On June 29, 2020, the U.S. Food and Drug Administration (FDA) approved PHESGO (pertuzumab, trastuzumab, and hyaluronidase-zzxf) for:
  • Early breast cancer (EBC) in combination with chemotherapy as: 
  • Neoadjuvant treatment of patients with HER2-positive, locally advanced, inflammatory, or early stage breast cancer (either greater than 2 cm in diameter or node positive) as part of a complete treatment regimen for EBC. 
  • Adjuvant treatment of patients with HER2-positive EBC at high risk of recurrence. 
  • Metastatic breast cancer (MBC) in combination with docetaxel for treatment of patients with HER2-positive MBC who have not received prior anti-HER2 therapy or chemotherapy for metastatic disease.
Select patients for therapy based on an FDA-approved companion diagnostic test. Information on the FDA-approved tests for the detection of HER2 protein overexpression and HER2 gene amplification is available at http://www.fda.gov/CompanionDiagnostics

The approved recommended dosage is as follows: 
  • Initial dose: PHESGO 1,200 mg pertuzumab, 600 mg trastuzumab, and 30,000 units hyaluronidase administered subcutaneously over approximately 8 minutes. 
  • Maintenance dose: PHESEGO 600 mg pertuzumab, 600 mg trastuzumab, and 20,000 units hyaluronidase administered subcutaneously over approximately 5 minutes every 3 weeks.
  • Neoadjuvant: PHESGO by subcutaneous injection every 3 weeks and chemotherapy by intravenous infusion preoperatively for 3 to 6 cycles. 
  • Adjuvant: PHESGO by subcutaneous injection every 3 weeks and chemotherapy by intravenous infusion postoperatively for a total of 1 year (up to 18 cycles). 
  • MBC: PHESGO by subcutaneous injection and docetaxel by intravenous infusion every 3 weeks. 
PHESGO must always be administered by a healthcare professional by subcutaneous injection only in the thigh. PHESGO has different dosage and administration instructions than intravenous pertuzumab, intravenous trastuzumab, and subcutaneous trastuzumab when administered alone.  

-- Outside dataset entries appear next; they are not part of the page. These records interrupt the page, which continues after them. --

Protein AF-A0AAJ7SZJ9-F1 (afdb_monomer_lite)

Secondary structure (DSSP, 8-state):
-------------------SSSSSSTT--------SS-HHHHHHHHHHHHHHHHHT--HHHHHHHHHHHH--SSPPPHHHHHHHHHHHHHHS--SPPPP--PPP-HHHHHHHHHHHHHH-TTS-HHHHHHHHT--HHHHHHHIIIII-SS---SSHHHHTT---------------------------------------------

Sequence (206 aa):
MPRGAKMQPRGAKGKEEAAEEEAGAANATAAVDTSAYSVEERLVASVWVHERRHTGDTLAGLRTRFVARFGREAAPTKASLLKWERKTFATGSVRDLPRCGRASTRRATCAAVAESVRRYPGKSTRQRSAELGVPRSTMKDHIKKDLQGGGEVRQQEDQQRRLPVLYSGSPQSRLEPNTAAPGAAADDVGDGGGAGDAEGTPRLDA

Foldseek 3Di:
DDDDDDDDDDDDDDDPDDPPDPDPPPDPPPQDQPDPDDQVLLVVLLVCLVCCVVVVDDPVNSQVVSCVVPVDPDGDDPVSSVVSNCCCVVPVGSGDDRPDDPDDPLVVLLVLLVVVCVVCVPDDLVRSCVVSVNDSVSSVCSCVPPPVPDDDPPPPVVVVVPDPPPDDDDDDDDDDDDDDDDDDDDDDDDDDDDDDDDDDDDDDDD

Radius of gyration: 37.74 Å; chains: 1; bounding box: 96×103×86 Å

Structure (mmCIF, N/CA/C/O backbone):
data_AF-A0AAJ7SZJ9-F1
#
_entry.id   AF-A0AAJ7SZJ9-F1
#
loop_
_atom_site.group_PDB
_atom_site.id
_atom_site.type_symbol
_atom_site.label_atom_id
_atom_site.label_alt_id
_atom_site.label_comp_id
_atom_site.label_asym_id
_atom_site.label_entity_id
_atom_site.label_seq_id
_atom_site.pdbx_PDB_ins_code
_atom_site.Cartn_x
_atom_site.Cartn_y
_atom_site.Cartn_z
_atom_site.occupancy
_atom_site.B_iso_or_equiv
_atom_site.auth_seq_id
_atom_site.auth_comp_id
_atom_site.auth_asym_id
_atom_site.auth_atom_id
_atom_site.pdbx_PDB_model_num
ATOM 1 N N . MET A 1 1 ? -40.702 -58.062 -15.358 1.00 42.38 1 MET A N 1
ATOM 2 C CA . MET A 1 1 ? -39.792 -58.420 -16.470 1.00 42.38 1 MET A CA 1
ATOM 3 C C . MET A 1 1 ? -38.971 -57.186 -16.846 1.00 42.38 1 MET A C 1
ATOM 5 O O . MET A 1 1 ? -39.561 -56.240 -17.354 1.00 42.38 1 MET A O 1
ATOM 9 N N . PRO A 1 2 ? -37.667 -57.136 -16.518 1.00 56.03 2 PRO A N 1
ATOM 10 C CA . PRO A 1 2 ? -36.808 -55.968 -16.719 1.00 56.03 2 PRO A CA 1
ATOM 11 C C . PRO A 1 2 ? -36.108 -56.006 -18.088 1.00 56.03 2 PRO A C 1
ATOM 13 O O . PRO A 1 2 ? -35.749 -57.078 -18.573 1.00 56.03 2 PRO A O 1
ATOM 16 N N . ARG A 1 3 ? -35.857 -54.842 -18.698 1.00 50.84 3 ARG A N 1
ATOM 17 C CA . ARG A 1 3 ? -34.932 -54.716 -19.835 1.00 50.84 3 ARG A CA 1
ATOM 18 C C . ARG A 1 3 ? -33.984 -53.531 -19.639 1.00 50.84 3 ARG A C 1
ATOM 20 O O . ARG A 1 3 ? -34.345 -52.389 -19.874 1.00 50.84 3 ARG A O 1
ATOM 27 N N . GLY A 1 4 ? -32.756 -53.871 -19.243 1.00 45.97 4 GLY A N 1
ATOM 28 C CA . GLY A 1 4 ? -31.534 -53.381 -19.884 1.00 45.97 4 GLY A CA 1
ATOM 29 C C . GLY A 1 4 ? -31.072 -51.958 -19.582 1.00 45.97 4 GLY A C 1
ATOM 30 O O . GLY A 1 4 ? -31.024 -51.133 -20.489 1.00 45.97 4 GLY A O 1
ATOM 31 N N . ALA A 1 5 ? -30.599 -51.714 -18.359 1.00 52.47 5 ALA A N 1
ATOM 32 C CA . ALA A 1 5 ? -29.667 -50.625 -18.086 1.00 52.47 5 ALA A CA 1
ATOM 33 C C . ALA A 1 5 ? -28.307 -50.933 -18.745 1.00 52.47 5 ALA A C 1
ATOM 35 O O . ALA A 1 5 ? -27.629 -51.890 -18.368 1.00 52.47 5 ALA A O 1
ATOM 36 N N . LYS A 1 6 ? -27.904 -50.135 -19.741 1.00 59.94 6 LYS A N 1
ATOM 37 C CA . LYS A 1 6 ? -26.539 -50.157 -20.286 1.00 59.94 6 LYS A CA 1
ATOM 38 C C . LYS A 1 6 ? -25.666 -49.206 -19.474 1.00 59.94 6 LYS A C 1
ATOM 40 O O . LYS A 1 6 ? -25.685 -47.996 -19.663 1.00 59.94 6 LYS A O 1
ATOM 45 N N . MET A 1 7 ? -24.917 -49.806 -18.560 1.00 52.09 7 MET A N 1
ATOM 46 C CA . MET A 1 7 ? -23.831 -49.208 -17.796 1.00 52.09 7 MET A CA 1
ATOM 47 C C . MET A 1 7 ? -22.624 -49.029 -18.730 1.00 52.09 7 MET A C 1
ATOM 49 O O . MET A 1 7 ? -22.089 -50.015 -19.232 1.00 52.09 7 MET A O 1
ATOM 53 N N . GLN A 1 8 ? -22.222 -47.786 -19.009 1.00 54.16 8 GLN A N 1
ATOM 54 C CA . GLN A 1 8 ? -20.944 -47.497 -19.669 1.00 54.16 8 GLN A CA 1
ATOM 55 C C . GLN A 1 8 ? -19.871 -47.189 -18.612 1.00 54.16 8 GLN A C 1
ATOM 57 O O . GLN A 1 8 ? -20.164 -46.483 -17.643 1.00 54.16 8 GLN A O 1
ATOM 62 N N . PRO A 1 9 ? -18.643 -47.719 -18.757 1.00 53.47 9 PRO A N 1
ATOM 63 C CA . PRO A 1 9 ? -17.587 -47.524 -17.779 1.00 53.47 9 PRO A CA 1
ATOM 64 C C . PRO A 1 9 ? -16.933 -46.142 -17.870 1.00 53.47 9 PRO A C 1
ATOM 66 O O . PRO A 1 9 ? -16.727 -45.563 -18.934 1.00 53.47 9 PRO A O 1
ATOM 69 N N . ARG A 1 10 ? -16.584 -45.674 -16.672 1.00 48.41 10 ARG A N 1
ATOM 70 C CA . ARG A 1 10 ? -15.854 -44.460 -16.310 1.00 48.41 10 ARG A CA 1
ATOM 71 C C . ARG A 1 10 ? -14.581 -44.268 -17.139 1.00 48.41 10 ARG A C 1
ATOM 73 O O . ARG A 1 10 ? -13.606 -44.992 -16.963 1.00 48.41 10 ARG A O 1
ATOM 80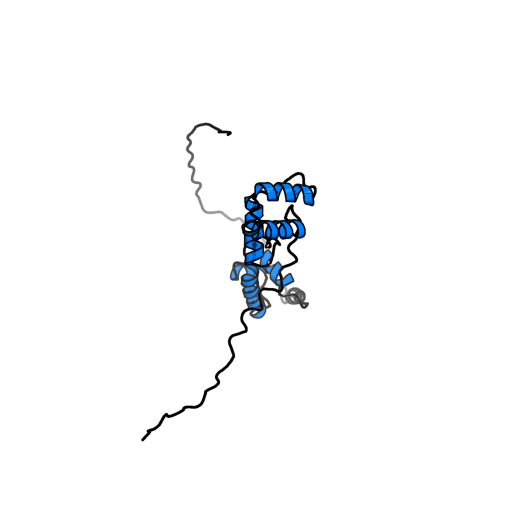 N N . GLY A 1 11 ? -14.570 -43.222 -17.959 1.00 40.56 11 GLY A N 1
ATOM 81 C CA . GLY A 1 11 ? -13.348 -42.630 -18.488 1.00 40.56 11 GLY A CA 1
ATOM 82 C C . GLY A 1 11 ? -12.753 -41.670 -17.464 1.00 40.56 11 GLY A C 1
ATOM 83 O O . GLY A 1 11 ? -13.259 -40.567 -17.279 1.00 40.56 11 GLY A O 1
ATOM 84 N N . ALA A 1 12 ? -11.682 -42.097 -16.800 1.00 51.53 12 ALA A N 1
ATOM 85 C CA . ALA A 1 12 ? -10.757 -41.200 -16.127 1.00 51.53 12 ALA A CA 1
ATOM 86 C C . ALA A 1 12 ? -10.018 -40.370 -17.192 1.00 51.53 12 ALA A C 1
ATOM 88 O O . ALA A 1 12 ? -9.294 -40.923 -18.018 1.00 51.53 12 ALA A O 1
ATOM 89 N N . LYS A 1 13 ? -10.208 -39.051 -17.182 1.00 45.00 13 LYS A N 1
ATOM 90 C CA . LYS A 1 13 ? -9.329 -38.079 -17.845 1.00 45.00 13 LYS A CA 1
ATOM 91 C C . LYS A 1 13 ? -8.899 -37.047 -16.802 1.00 45.00 13 LYS A C 1
ATOM 93 O O . LYS A 1 13 ? -9.700 -36.703 -15.936 1.00 45.00 13 LYS A O 1
ATOM 98 N N . GLY A 1 14 ? -7.611 -36.693 -16.854 1.00 38.97 14 GLY A N 1
ATOM 99 C CA . GLY A 1 14 ? -6.837 -35.926 -15.866 1.00 38.97 14 GLY A CA 1
ATOM 100 C C . GLY A 1 14 ? -7.541 -34.666 -15.360 1.00 38.97 14 GLY A C 1
ATOM 101 O O . GLY A 1 14 ? -8.360 -34.087 -16.056 1.00 38.97 14 GLY A O 1
ATOM 102 N N . LYS A 1 15 ? -7.332 -34.200 -14.126 1.00 44.66 15 LYS A N 1
ATOM 103 C CA . LYS A 1 15 ? -6.090 -34.147 -13.334 1.00 44.66 15 LYS A CA 1
ATOM 104 C C . LYS A 1 15 ? -4.908 -33.534 -14.091 1.00 44.66 15 LYS A C 1
ATOM 106 O O . LYS A 1 15 ? -3.813 -34.070 -14.073 1.00 44.66 15 LYS A O 1
ATOM 111 N N . GLU A 1 16 ? -5.165 -32.404 -14.733 1.00 42.72 16 GLU A N 1
ATOM 112 C CA . GLU A 1 16 ? -4.150 -31.443 -15.167 1.00 42.72 16 GLU A CA 1
ATOM 113 C C . GLU A 1 16 ? -4.841 -30.084 -15.321 1.00 42.72 16 GLU A C 1
ATOM 115 O O . GLU A 1 16 ? -5.282 -29.723 -16.397 1.00 42.72 16 GLU A O 1
ATOM 120 N N . GLU A 1 17 ? -5.061 -29.400 -14.198 1.00 43.12 17 GLU A N 1
ATOM 121 C CA . GLU A 1 17 ? -5.279 -27.944 -14.119 1.00 43.12 17 GLU A CA 1
ATOM 122 C C . GLU A 1 17 ? -5.266 -27.562 -12.630 1.00 43.12 17 GLU A C 1
ATOM 124 O O . GLU A 1 17 ? -6.268 -27.263 -11.988 1.00 43.12 17 GLU A O 1
ATOM 129 N N . ALA A 1 18 ? -4.088 -27.719 -12.033 1.00 39.06 18 ALA A N 1
ATOM 130 C CA . ALA A 1 18 ? -3.741 -27.208 -10.711 1.00 39.06 18 ALA A CA 1
ATOM 131 C C . ALA A 1 18 ? -2.241 -26.896 -10.733 1.00 39.06 18 ALA A C 1
ATOM 133 O O . ALA A 1 18 ? -1.441 -27.570 -10.091 1.00 39.06 18 ALA A O 1
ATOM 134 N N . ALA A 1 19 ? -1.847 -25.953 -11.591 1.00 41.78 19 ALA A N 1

PHESGO administration can result in subclinical and clinical cardiac failure. The incidence and severity was highest in patients receiving PHESGO with anthracycline-containing chemotherapy regimens. Evaluate cardiac function prior to and during treatment with PHESGO.  Discontinue PHESGO treatment in patients receiving adjuvant therapy and withhold PHESGO in patients with metastatic disease for clinically significant decrease in left ventricular function. 

Exposure to PHESGO can result in embryo-fetal death and birth defects, including oligohydramnios and oligohydramnios sequence manifesting as pulmonary hypoplasia, skeletal abnormalities, and neonatal death. Advise patients of these risks and the need for effective contraception.  

PHESGO administration can result in serious and fatal pulmonary toxicity. Discontinue PHESGO for anaphylaxis, angioedema, interstitial pneumonitis, or acute respiratory distress syndrome.  Monitor patients until symptoms completely resolve. 

PHESGO is contraindicated in patients with known hypersensitivity to pertuzumab, or trastuzumab, or hyaluronidase, or to any of its excipients.

Additional information regarding dosage and administration as well as warnings and precautions about cardiomyopathy, embryo-fetal toxicity, pulmonary toxicity, exacerbation of chemotherapy-induced neutropenia, and hypersensitivity and administration-related reactions can be found in the full prescribing information linked below. 

Mechanism of Action (MOA) and Pharmacokinetics (PK)

MOA: PHESGO is a combination of pertuzumab and trastuzumab, HER2/neu receptor antagonists, and hyaluronidase, an endoglycosidase. 

General PK: Following subcutaneous administration of PHESGO, the mean Cycle 7 Cmax and AUC0-21 of pertuzumab were 34% lower and 5% higher, respectively, than that following intravenous administration of pertuzumab. The mean Cycle 7 Cmax and AUC0-21 of trastuzumab were 31% lower and 9% higher, respectively, than that following intravenous administration of trastuzumab. 

Absorption: The absolute bioavailability of pertuzumab and trastuzumab was 0.7 and 0.8, respectively. Tmax was 4 days for both compounds.  

Distribution: The volume of central compartment of pertuzumab and trastuzumab was 2.8 L and 2.9 L, respectively.  

Elimination: The linear elimination clearance of pertuzumab and trastuzumab was 0.2 L/day and 0.1 L/day, respectively. Trastuzumab also exhibits non-linear elimination.  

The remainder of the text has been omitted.